_Prompt_:
Transcribe only the lines of the listing below from the one holding "Radius of gyration: 33.74" through the one holding "ATOM 42 C CA", inclusive, without any change.

+++ Data section

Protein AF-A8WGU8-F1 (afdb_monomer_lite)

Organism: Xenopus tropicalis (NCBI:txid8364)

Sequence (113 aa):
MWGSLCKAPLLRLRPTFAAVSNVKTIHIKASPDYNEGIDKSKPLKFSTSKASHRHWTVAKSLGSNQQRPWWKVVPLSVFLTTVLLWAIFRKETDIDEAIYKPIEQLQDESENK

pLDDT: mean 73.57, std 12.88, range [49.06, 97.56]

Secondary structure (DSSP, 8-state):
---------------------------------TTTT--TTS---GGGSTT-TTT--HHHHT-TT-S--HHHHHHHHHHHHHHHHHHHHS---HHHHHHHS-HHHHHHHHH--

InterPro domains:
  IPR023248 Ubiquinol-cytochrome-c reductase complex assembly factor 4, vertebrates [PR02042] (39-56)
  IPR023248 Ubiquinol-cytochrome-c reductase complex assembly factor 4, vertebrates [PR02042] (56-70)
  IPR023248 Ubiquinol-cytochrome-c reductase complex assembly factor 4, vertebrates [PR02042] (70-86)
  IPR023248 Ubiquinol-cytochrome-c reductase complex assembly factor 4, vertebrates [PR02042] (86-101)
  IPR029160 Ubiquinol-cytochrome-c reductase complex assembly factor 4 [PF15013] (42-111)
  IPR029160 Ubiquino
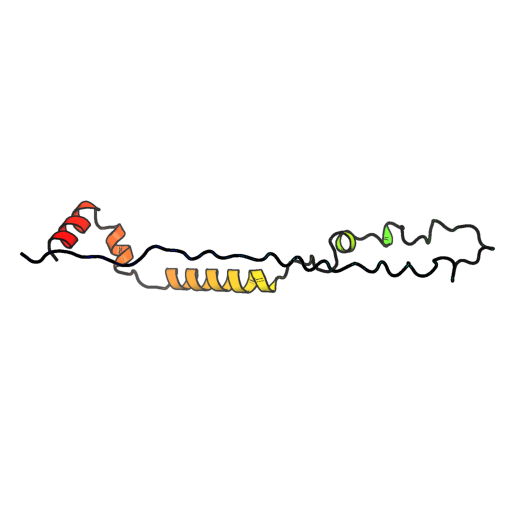l-cytochrome-c reductase complex assembly factor 4 [PTHR35268] (25-113)

Radius of gyration: 33.74 Å; chains: 1; bounding box: 85×44×65 Å

Structure (mmCIF, N/CA/C/O backbone):
data_AF-A8WGU8-F1
#
_entry.id   AF-A8WGU8-F1
#
loop_
_atom_site.group_PDB
_atom_site.id
_atom_site.type_symbol
_atom_site.label_atom_id
_atom_site.label_alt_id
_atom_site.label_comp_id
_atom_site.label_asym_id
_atom_site.label_entity_id
_atom_site.label_seq_id
_atom_site.pdbx_PDB_ins_code
_atom_site.Cartn_x
_atom_site.Cartn_y
_atom_site.Cartn_z
_atom_site.occupancy
_atom_site.B_iso_or_equiv
_atom_site.auth_seq_id
_atom_site.auth_comp_id
_atom_site.auth_asym_id
_atom_site.auth_atom_id
_atom_site.pdbx_PDB_model_num
ATOM 1 N N . MET A 1 1 ? -45.104 30.093 24.606 1.00 49.06 1 MET A N 1
ATOM 2 C CA . MET A 1 1 ? -44.976 30.706 23.266 1.00 49.06 1 MET A CA 1
ATOM 3 C C . MET A 1 1 ? -43.782 31.660 23.251 1.00 49.06 1 MET A C 1
ATOM 5 O O . MET A 1 1 ? -43.943 32.825 23.568 1.00 49.06 1 MET A O 1
ATOM 9 N N . TRP A 1 2 ? -42.599 31.163 22.902 1.00 49.72 2 TRP A N 1
ATOM 10 C CA . TRP A 1 2 ? -41.454 31.921 22.373 1.00 49.72 2 TRP A CA 1
ATOM 11 C C . TRP A 1 2 ? -40.703 30.868 21.548 1.00 49.72 2 TRP A C 1
ATOM 13 O O . TRP A 1 2 ? -40.207 29.904 22.107 1.00 49.72 2 TRP A O 1
ATOM 23 N N . GLY A 1 3 ? -40.784 30.817 20.225 1.00 53.56 3 GLY A N 1
ATOM 24 C CA . GLY A 1 3 ? -40.746 31.936 19.299 1.00 53.56 3 GLY A CA 1
ATOM 25 C C . GLY A 1 3 ? -39.290 32.182 18.928 1.00 53.56 3 GLY A C 1
ATOM 26 O O . GLY A 1 3 ? -38.648 33.007 19.554 1.00 53.56 3 GLY A O 1
ATOM 27 N N . SER A 1 4 ? -38.828 31.416 17.937 1.00 59.00 4 SER A N 1
ATOM 28 C CA . SER A 1 4 ? -37.944 31.827 16.842 1.00 59.00 4 SER A CA 1
ATOM 29 C C . SER A 1 4 ? -36.681 32.636 17.169 1.00 59.00 4 SER A C 1
ATOM 31 O O . SER A 1 4 ? -36.747 33.761 17.638 1.00 59.00 4 SER A O 1
ATOM 33 N N . LEU A 1 5 ? -35.524 32.140 16.722 1.00 59.06 5 LEU A N 1
ATOM 34 C CA . LEU A 1 5 ? -34.831 32.655 15.529 1.00 59.06 5 LEU A CA 1
ATOM 35 C C . LEU A 1 5 ? -33.431 32.022 15.446 1.00 59.06 5 LEU A C 1
ATOM 37 O O . LEU A 1 5 ? -32.452 32.528 15.991 1.00 59.06 5 LEU A O 1
ATOM 41 N N . CYS A 1 6 ? -33.317 30.944 14.672 1.00 56.19 6 CYS A N 1
ATOM 42 C CA . CYS A 1 6 ? -32.044 30.556 14.079 1.00 56.19 6 CYS A CA 1
ATOM 43 C C . CYS A 1 6 ? -31.667 31.613 13.028 1.00 56.19 6 CYS A C 1
ATOM 45 O O . CYS A 1 6 ? -32.187 31.612 11.915 1.00 56.19 6 CYS A O 1
ATOM 47 N N . LYS A 1 7 ? -30.777 32.539 13.382 1.00 56.66 7 LYS A N 1
ATOM 48 C CA . LYS A 1 7 ? -30.061 33.399 12.432 1.00 56.66 7 LYS A CA 1
ATOM 49 C C . LYS A 1 7 ? -28.570 33.153 12.612 1.00 56.66 7 LYS A C 1
ATOM 51 O O . LYS A 1 7 ? -27.918 33.848 13.381 1.00 56.66 7 LYS A O 1
ATOM 56 N N . ALA A 1 8 ? -28.030 32.174 11.896 1.00 66.12 8 ALA A N 1
ATOM 57 C CA . ALA A 1 8 ? -26.595 32.106 11.646 1.00 66.12 8 ALA A CA 1
ATOM 58 C C . ALA A 1 8 ? -26.367 32.370 10.147 1.00 66.12 8 ALA A C 1
ATOM 60 O O . ALA A 1 8 ? -27.013 31.728 9.314 1.00 66.12 8 ALA A O 1
ATOM 61 N N . PRO A 1 9 ? -25.548 33.373 9.792 1.00 55.88 9 PRO A N 1
ATOM 62 C CA . PRO A 1 9 ? -25.485 33.907 8.443 1.00 55.88 9 PRO A CA 1
ATOM 63 C C . PRO A 1 9 ? -24.727 32.997 7.473 1.00 55.88 9 PRO A C 1
ATOM 65 O O . PRO A 1 9 ? -23.731 32.359 7.799 1.00 55.88 9 PRO A O 1
ATOM 68 N N . LEU A 1 10 ? -25.246 33.025 6.248 1.00 57.78 10 LEU A N 1
ATOM 69 C CA . LEU A 1 10 ? -24.737 32.479 4.998 1.00 57.78 10 LEU A CA 1
ATOM 70 C C . LEU A 1 10 ? -23.209 32.382 4.879 1.00 57.78 10 LEU A C 1
ATOM 72 O O . LEU A 1 10 ? -22.479 33.374 4.879 1.00 57.78 10 LEU A O 1
ATOM 76 N N . LEU A 1 11 ? -22.796 31.147 4.605 1.00 50.38 11 LEU A N 1
ATOM 77 C CA . LEU A 1 11 ? -21.543 30.730 3.996 1.00 50.38 11 LEU A CA 1
ATOM 78 C C . LEU A 1 11 ? -21.183 31.622 2.797 1.00 50.38 11 LEU A C 1
ATOM 80 O O . LEU A 1 11 ? -21.714 31.479 1.697 1.00 50.38 11 LEU A O 1
ATOM 84 N N . ARG A 1 12 ? -20.222 32.523 2.992 1.00 56.81 12 ARG A N 1
ATOM 85 C CA . ARG A 1 12 ? -19.420 33.092 1.904 1.00 56.81 12 ARG A CA 1
ATOM 86 C C . ARG A 1 12 ? -17.942 32.882 2.195 1.00 56.81 12 ARG A C 1
ATOM 88 O O . ARG A 1 12 ? -17.177 33.834 2.288 1.00 56.81 12 ARG A O 1
ATOM 95 N N . LEU A 1 13 ? -17.519 31.625 2.297 1.00 58.44 13 LEU A N 1
ATOM 96 C CA . LEU A 1 13 ? -16.118 31.309 2.035 1.00 58.44 13 LEU A CA 1
ATOM 97 C C . LEU A 1 13 ? -15.964 31.200 0.518 1.00 58.44 13 LEU A C 1
ATOM 99 O O . LEU A 1 13 ? -16.316 30.191 -0.083 1.00 58.44 13 LEU A O 1
ATOM 103 N N . ARG A 1 14 ? -15.479 32.274 -0.112 1.00 59.22 14 ARG A N 1
ATOM 104 C CA . ARG A 1 14 ? -14.862 32.206 -1.439 1.00 59.22 14 ARG A CA 1
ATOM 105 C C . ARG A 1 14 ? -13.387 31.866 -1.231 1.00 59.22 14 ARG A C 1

++++++

_Your solution_:
Radius of gyration: 33.74 Å; chains: 1; bounding box: 85×44×65 Å

Structure (mmCIF, N/CA/C/O backbone):
data_AF-A8WGU8-F1
#
_entry.id   AF-A8WGU8-F1
#
loop_
_atom_site.group_PDB
_atom_site.id
_atom_site.type_symbol
_atom_site.label_atom_id
_atom_site.label_alt_id
_atom_site.label_comp_id
_atom_site.label_asym_id
_atom_site.label_entity_id
_atom_site.label_seq_id
_atom_site.pdbx_PDB_ins_code
_atom_site.Cartn_x
_atom_site.Cartn_y
_atom_site.Cartn_z
_atom_site.occupancy
_atom_site.B_iso_or_equiv
_atom_site.auth_seq_id
_atom_site.auth_comp_id
_atom_site.auth_asym_id
_atom_site.auth_atom_id
_atom_site.pdbx_PDB_model_num
ATOM 1 N N . MET A 1 1 ? -45.104 30.093 24.606 1.00 49.06 1 MET A N 1
ATOM 2 C CA . MET A 1 1 ? -44.976 30.706 23.266 1.00 49.06 1 MET A CA 1
ATOM 3 C C . MET A 1 1 ? -43.782 31.660 23.251 1.00 49.06 1 MET A C 1
ATOM 5 O O . MET A 1 1 ? -43.943 32.825 23.568 1.00 49.06 1 MET A O 1
ATOM 9 N N . TRP A 1 2 ? -42.599 31.163 22.902 1.00 49.72 2 TRP A N 1
ATOM 10 C CA . TRP A 1 2 ? -41.454 31.921 22.373 1.00 49.72 2 TRP A CA 1
ATOM 11 C C . TRP A 1 2 ? -40.703 30.868 21.548 1.00 49.72 2 TRP A C 1
ATOM 13 O O . TRP A 1 2 ? -40.207 29.904 22.107 1.00 49.72 2 TRP A O 1
ATOM 23 N N . GLY A 1 3 ? -40.784 30.817 20.225 1.00 53.56 3 GLY A N 1
ATOM 24 C CA . GLY A 1 3 ? -40.746 31.936 19.299 1.00 53.56 3 GLY A CA 1
ATOM 25 C C . GLY A 1 3 ? -39.290 32.182 18.928 1.00 53.56 3 GLY A C 1
ATOM 26 O O . GLY A 1 3 ? -38.648 33.007 19.554 1.00 53.56 3 GLY A O 1
ATOM 27 N N . SER A 1 4 ? -38.828 31.416 17.937 1.00 59.00 4 SER A N 1
ATOM 28 C CA . SER A 1 4 ? -37.944 31.827 16.842 1.00 59.00 4 SER A CA 1
ATOM 29 C C . SER A 1 4 ? -36.681 32.636 17.169 1.00 59.00 4 SER A C 1
ATOM 31 O O . SER A 1 4 ? -36.747 33.761 17.638 1.00 59.00 4 SER A O 1
ATOM 33 N N . LEU A 1 5 ? -35.524 32.140 16.722 1.00 59.06 5 LEU A N 1
ATOM 34 C CA . LEU A 1 5 ? -34.831 32.655 15.529 1.00 59.06 5 LEU A CA 1
ATOM 35 C C . LEU A 1 5 ? -33.431 32.022 15.446 1.00 59.06 5 LEU A C 1
ATOM 37 O O . LEU A 1 5 ? -32.452 32.528 15.991 1.00 59.06 5 LEU A O 1
ATOM 41 N N . CYS A 1 6 ? -33.317 30.944 14.672 1.00 56.19 6 CYS A N 1
ATOM 42 C CA . CYS A 1 6 ? -32.044 30.556 14.079 1.00 56.19 6 CYS A CA 1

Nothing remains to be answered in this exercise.